> _TASK REQUIREMENTS_
Using the entries below, write out the line with "ATOM 83 C CA", the line with "ATOM 111 C CA", and every line in between, exactly as each is written.

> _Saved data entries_
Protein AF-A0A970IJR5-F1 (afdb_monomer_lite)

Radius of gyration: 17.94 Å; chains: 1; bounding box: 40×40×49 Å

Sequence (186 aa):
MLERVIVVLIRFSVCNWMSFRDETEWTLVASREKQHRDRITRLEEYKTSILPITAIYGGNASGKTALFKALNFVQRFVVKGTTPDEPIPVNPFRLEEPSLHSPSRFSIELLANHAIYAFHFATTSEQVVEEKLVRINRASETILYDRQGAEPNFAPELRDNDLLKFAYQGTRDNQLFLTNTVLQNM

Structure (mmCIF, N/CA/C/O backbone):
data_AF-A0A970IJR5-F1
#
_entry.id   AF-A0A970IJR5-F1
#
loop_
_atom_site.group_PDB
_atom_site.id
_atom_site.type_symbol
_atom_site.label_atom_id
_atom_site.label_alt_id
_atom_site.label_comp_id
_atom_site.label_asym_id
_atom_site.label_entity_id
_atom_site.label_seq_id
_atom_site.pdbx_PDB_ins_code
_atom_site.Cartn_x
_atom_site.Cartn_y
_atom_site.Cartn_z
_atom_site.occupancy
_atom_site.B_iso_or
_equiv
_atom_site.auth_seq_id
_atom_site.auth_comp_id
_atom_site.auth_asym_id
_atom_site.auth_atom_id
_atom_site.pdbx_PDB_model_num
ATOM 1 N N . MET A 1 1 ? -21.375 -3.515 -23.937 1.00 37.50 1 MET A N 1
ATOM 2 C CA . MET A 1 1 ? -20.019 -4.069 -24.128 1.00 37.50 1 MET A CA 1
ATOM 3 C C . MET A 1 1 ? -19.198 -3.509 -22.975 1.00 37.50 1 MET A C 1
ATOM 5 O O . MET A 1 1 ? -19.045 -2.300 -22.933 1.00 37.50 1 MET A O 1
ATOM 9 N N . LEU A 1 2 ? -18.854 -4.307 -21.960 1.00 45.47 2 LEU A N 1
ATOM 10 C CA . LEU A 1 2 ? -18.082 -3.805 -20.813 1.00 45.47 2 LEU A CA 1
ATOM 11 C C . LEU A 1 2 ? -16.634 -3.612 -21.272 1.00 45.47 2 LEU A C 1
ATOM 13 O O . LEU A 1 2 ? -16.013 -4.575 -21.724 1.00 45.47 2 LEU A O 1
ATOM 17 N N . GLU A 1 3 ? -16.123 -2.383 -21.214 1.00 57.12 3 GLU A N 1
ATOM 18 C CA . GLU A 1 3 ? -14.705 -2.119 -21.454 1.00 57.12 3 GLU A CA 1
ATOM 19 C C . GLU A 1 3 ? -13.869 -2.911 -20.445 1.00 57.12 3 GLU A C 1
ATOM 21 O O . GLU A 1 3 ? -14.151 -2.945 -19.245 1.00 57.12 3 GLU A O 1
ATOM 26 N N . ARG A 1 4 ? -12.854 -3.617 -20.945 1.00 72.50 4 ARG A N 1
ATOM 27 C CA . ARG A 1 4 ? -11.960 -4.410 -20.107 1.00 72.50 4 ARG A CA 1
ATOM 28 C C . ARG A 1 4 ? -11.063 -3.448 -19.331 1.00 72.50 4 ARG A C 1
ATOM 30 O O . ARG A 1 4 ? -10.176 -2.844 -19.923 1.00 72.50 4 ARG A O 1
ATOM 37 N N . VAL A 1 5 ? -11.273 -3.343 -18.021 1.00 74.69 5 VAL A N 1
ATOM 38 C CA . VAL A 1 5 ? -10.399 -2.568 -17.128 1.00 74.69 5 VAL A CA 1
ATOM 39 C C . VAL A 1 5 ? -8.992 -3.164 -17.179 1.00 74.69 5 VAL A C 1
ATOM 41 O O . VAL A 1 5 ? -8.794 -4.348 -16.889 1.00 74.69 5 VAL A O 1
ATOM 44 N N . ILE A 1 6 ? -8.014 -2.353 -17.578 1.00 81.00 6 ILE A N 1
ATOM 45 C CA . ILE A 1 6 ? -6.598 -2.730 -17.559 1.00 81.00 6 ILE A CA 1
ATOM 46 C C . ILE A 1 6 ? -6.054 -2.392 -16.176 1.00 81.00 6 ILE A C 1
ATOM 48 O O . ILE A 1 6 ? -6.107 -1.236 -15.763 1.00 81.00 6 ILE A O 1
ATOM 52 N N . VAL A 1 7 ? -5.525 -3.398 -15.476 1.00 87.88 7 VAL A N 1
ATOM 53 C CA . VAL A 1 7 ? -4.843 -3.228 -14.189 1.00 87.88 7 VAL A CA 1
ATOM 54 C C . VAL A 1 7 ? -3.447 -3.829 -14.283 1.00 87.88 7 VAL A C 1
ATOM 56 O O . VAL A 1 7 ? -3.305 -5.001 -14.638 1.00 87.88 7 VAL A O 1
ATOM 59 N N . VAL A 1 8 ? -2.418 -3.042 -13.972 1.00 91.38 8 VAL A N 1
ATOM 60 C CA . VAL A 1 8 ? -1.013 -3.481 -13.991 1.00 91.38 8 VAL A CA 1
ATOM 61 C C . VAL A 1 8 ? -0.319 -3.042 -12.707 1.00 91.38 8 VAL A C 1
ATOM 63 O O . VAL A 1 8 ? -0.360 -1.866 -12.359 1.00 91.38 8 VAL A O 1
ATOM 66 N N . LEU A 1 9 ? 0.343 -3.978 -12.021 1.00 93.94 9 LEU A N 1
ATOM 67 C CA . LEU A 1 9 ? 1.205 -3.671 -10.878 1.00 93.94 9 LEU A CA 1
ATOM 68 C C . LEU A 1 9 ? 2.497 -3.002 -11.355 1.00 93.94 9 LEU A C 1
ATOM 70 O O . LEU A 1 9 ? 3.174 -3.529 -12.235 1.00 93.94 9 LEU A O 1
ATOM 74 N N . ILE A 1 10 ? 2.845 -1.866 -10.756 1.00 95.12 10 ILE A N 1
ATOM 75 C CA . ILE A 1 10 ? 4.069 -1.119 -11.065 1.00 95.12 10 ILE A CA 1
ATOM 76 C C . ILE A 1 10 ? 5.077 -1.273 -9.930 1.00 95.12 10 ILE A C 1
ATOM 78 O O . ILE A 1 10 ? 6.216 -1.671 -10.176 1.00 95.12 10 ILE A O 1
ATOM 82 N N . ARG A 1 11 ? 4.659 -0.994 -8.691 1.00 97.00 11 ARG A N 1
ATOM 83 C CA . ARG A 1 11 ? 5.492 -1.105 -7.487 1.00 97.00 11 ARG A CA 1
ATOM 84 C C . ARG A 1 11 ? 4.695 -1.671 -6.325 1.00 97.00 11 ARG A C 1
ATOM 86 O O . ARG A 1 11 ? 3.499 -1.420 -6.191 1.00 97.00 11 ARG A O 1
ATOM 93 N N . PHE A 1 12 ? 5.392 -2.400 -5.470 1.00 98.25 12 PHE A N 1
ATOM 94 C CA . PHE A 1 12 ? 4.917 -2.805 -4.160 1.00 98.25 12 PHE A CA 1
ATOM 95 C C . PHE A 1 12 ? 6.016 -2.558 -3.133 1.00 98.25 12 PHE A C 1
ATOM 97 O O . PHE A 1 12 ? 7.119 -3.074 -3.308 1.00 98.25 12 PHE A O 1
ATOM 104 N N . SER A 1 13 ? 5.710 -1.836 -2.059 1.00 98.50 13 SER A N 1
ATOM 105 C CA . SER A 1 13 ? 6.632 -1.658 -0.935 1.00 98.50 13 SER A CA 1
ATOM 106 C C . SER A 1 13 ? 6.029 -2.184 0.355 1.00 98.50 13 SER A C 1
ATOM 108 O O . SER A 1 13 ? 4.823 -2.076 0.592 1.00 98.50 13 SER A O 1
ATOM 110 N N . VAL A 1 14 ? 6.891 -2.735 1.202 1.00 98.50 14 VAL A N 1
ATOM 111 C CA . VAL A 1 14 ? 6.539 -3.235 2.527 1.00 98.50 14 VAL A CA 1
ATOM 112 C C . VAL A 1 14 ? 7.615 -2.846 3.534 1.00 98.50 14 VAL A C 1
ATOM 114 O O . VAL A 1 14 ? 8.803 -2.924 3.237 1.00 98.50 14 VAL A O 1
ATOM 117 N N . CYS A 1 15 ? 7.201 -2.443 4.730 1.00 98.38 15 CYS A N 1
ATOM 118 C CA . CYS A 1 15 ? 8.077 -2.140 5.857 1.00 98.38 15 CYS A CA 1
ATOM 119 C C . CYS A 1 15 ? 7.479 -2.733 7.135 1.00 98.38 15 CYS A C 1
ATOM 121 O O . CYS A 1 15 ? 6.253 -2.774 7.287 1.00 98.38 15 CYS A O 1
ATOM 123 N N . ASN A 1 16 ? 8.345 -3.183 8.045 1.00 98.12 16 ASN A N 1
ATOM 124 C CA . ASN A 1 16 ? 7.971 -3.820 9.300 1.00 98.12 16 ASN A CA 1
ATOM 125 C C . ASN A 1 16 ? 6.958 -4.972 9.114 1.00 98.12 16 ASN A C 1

--

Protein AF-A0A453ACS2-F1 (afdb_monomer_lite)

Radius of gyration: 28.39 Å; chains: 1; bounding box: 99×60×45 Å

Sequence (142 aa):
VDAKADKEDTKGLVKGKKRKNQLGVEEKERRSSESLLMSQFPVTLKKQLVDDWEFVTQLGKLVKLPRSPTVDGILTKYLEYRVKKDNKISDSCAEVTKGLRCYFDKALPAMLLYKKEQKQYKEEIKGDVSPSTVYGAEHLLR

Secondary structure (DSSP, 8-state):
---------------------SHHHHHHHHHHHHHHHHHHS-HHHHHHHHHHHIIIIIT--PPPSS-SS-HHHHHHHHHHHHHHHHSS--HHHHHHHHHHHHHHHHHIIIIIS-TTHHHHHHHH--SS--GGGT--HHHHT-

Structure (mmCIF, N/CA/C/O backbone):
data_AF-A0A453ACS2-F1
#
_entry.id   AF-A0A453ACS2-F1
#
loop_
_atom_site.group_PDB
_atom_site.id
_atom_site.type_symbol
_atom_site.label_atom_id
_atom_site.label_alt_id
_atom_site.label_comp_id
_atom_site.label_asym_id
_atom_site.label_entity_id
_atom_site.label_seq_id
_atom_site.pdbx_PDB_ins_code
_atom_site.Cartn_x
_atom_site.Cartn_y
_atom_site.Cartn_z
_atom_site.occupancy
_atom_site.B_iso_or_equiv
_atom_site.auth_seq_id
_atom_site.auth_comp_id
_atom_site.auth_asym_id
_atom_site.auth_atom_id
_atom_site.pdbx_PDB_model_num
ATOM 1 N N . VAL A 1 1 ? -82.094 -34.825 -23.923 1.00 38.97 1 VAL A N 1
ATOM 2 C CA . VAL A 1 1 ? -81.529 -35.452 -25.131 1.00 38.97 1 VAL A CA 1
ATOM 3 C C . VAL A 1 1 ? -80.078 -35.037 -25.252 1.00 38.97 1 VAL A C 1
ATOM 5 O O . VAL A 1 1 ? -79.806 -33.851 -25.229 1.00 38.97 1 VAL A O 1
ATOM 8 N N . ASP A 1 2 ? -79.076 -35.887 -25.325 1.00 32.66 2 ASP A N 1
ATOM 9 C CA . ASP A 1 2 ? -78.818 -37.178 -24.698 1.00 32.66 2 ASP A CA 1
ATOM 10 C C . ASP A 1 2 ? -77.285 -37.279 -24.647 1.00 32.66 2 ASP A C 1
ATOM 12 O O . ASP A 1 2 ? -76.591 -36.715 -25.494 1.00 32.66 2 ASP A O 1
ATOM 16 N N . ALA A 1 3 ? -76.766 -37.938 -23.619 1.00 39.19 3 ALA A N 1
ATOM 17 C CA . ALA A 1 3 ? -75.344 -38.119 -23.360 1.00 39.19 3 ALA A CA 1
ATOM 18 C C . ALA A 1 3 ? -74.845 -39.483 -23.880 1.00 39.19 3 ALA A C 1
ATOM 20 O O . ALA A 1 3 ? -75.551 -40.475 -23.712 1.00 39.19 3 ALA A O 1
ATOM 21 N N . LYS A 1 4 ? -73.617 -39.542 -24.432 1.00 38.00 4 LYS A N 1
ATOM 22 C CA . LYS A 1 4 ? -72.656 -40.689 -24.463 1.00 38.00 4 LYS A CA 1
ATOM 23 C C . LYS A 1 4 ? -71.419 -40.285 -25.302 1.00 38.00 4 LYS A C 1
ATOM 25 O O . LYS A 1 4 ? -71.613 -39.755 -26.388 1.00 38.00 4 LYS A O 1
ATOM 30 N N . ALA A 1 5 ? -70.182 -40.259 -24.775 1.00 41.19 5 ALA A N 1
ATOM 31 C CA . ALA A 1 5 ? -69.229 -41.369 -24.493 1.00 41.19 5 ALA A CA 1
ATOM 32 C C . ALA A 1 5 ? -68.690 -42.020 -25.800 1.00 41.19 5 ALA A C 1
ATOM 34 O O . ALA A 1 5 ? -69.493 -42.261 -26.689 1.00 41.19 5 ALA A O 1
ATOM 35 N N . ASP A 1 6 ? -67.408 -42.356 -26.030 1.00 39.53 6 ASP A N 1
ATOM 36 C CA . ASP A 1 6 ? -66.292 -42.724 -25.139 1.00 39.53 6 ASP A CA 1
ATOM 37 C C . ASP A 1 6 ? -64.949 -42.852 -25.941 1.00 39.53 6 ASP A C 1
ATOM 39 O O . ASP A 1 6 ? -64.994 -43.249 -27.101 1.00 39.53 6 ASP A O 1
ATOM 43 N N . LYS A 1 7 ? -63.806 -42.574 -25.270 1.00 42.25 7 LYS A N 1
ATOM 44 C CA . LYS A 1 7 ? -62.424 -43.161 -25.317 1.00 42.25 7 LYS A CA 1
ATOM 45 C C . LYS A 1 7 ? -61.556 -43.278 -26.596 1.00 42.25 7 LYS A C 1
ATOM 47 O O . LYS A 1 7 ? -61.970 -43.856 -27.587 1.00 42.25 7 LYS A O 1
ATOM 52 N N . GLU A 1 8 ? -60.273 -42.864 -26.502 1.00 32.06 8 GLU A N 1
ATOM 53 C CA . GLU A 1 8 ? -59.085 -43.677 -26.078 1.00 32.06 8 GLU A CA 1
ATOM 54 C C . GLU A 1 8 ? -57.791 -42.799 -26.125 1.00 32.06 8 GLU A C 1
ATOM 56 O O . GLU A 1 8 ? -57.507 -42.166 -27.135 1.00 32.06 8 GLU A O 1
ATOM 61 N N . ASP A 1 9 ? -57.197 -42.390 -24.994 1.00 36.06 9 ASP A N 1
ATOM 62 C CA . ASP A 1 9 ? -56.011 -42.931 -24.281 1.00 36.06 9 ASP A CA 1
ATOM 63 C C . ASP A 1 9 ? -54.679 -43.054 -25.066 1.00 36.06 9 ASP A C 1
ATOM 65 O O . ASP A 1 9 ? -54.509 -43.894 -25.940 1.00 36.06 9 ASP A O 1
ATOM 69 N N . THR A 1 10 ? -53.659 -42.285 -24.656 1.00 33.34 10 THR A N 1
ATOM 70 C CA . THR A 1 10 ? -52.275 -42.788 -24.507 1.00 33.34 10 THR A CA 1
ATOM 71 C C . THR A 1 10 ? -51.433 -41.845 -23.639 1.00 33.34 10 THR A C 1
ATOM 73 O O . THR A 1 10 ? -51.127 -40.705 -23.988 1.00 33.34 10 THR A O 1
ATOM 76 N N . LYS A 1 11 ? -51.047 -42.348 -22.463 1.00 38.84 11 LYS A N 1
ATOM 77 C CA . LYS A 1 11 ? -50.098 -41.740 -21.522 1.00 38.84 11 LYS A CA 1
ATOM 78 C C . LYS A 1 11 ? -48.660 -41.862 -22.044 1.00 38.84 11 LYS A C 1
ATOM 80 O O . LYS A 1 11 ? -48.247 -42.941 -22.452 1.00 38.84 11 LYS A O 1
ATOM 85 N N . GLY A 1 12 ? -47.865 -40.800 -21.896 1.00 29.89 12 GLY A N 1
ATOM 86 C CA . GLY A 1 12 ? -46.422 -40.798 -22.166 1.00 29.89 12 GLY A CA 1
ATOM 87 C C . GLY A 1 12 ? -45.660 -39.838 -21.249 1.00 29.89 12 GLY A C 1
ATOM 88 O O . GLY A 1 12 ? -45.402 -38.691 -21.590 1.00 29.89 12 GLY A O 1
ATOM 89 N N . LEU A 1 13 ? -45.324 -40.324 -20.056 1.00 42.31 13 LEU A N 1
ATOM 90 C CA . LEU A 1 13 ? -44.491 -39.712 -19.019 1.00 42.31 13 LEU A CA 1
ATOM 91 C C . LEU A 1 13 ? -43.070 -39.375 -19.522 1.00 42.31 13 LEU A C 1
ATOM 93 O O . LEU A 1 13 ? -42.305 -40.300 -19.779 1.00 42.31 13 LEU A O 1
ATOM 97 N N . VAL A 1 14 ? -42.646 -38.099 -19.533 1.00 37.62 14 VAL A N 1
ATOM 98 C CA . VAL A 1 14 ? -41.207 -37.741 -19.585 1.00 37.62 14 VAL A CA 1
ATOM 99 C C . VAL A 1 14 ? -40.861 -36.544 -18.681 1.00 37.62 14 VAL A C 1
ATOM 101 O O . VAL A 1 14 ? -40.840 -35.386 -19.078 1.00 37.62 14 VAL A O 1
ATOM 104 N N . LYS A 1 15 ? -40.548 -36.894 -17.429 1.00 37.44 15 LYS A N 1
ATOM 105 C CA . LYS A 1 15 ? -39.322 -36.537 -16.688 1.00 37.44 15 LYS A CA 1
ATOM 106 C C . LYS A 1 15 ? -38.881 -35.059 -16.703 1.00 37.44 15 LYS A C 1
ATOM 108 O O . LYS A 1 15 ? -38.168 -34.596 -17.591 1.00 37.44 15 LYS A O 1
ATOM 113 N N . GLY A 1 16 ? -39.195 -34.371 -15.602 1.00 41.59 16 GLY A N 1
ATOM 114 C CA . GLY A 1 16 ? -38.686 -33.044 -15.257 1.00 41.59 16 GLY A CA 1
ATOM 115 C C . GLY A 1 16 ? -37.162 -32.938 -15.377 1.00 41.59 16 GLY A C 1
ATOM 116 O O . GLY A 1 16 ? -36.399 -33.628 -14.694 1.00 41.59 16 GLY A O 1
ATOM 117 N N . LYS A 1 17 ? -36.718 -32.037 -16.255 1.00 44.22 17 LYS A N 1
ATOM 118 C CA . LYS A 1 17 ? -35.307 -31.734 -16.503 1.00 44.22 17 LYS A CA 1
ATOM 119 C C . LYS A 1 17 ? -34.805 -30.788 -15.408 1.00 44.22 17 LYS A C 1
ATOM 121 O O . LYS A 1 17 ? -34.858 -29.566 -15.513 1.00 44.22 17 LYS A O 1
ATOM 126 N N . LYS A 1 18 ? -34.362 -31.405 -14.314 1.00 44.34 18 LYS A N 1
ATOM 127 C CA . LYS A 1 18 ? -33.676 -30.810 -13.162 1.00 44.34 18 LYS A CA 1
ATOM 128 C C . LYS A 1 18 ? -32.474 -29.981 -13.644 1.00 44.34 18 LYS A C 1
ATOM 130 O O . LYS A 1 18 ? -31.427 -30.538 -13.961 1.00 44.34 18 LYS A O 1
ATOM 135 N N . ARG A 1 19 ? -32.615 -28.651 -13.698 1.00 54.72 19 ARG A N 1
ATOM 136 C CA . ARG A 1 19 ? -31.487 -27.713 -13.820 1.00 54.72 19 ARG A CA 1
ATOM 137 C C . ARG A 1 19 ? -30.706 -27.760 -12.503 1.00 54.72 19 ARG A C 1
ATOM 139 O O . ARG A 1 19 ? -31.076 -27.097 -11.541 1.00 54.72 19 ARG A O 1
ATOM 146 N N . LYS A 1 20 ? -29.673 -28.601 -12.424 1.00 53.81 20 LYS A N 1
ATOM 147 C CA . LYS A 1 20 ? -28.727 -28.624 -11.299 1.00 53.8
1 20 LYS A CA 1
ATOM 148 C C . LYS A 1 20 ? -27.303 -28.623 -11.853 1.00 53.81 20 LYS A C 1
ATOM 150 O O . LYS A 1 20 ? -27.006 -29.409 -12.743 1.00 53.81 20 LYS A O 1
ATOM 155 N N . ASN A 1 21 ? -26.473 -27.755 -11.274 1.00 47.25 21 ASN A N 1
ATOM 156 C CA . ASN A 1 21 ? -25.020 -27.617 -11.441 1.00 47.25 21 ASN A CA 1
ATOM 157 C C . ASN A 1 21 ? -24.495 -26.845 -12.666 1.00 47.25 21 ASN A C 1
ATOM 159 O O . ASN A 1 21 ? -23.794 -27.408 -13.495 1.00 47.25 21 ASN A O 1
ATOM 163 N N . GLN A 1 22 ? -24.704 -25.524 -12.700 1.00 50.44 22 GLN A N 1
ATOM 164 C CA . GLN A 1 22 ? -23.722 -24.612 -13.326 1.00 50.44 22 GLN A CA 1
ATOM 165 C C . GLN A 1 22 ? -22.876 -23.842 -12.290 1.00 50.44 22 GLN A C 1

> _ANSWER FOR THE TASK_
ATOM 83 C CA . ARG A 1 11 ? 5.492 -1.105 -7.487 1.00 97.00 11 ARG A CA 1
ATOM 84 C C . ARG A 1 11 ? 4.695 -1.671 -6.325 1.00 97.00 11 ARG A C 1
ATOM 86 O O . ARG A 1 11 ? 3.499 -1.420 -6.191 1.00 97.00 11 ARG A O 1
ATOM 93 N N . PHE A 1 12 ? 5.392 -2.400 -5.470 1.00 98.25 12 PHE A N 1
ATOM 94 C CA . PHE A 1 12 ? 4.917 -2.805 -4.160 1.00 98.25 12 PHE A CA 1
ATOM 95 C C . PHE A 1 12 ? 6.016 -2.558 -3.133 1.00 98.25 12 PHE A C 1
ATOM 97 O O . PHE A 1 12 ? 7.119 -3.074 -3.308 1.00 98.25 12 PHE A O 1
ATOM 104 N N . SER A 1 13 ? 5.710 -1.836 -2.059 1.00 98.50 13 SER A N 1
ATOM 105 C CA . SER A 1 13 ? 6.632 -1.658 -0.935 1.00 98.50 13 SER A CA 1
ATOM 106 C C . SER A 1 13 ? 6.029 -2.184 0.355 1.00 98.50 13 SER A C 1
ATOM 108 O O . SER A 1 13 ? 4.823 -2.076 0.592 1.00 98.50 13 SER A O 1
ATOM 110 N N . VAL A 1 14 ? 6.891 -2.735 1.202 1.00 98.50 14 VAL A N 1
ATOM 111 C CA . VAL A 1 14 ? 6.539 -3.235 2.527 1.00 98.50 14 VAL A CA 1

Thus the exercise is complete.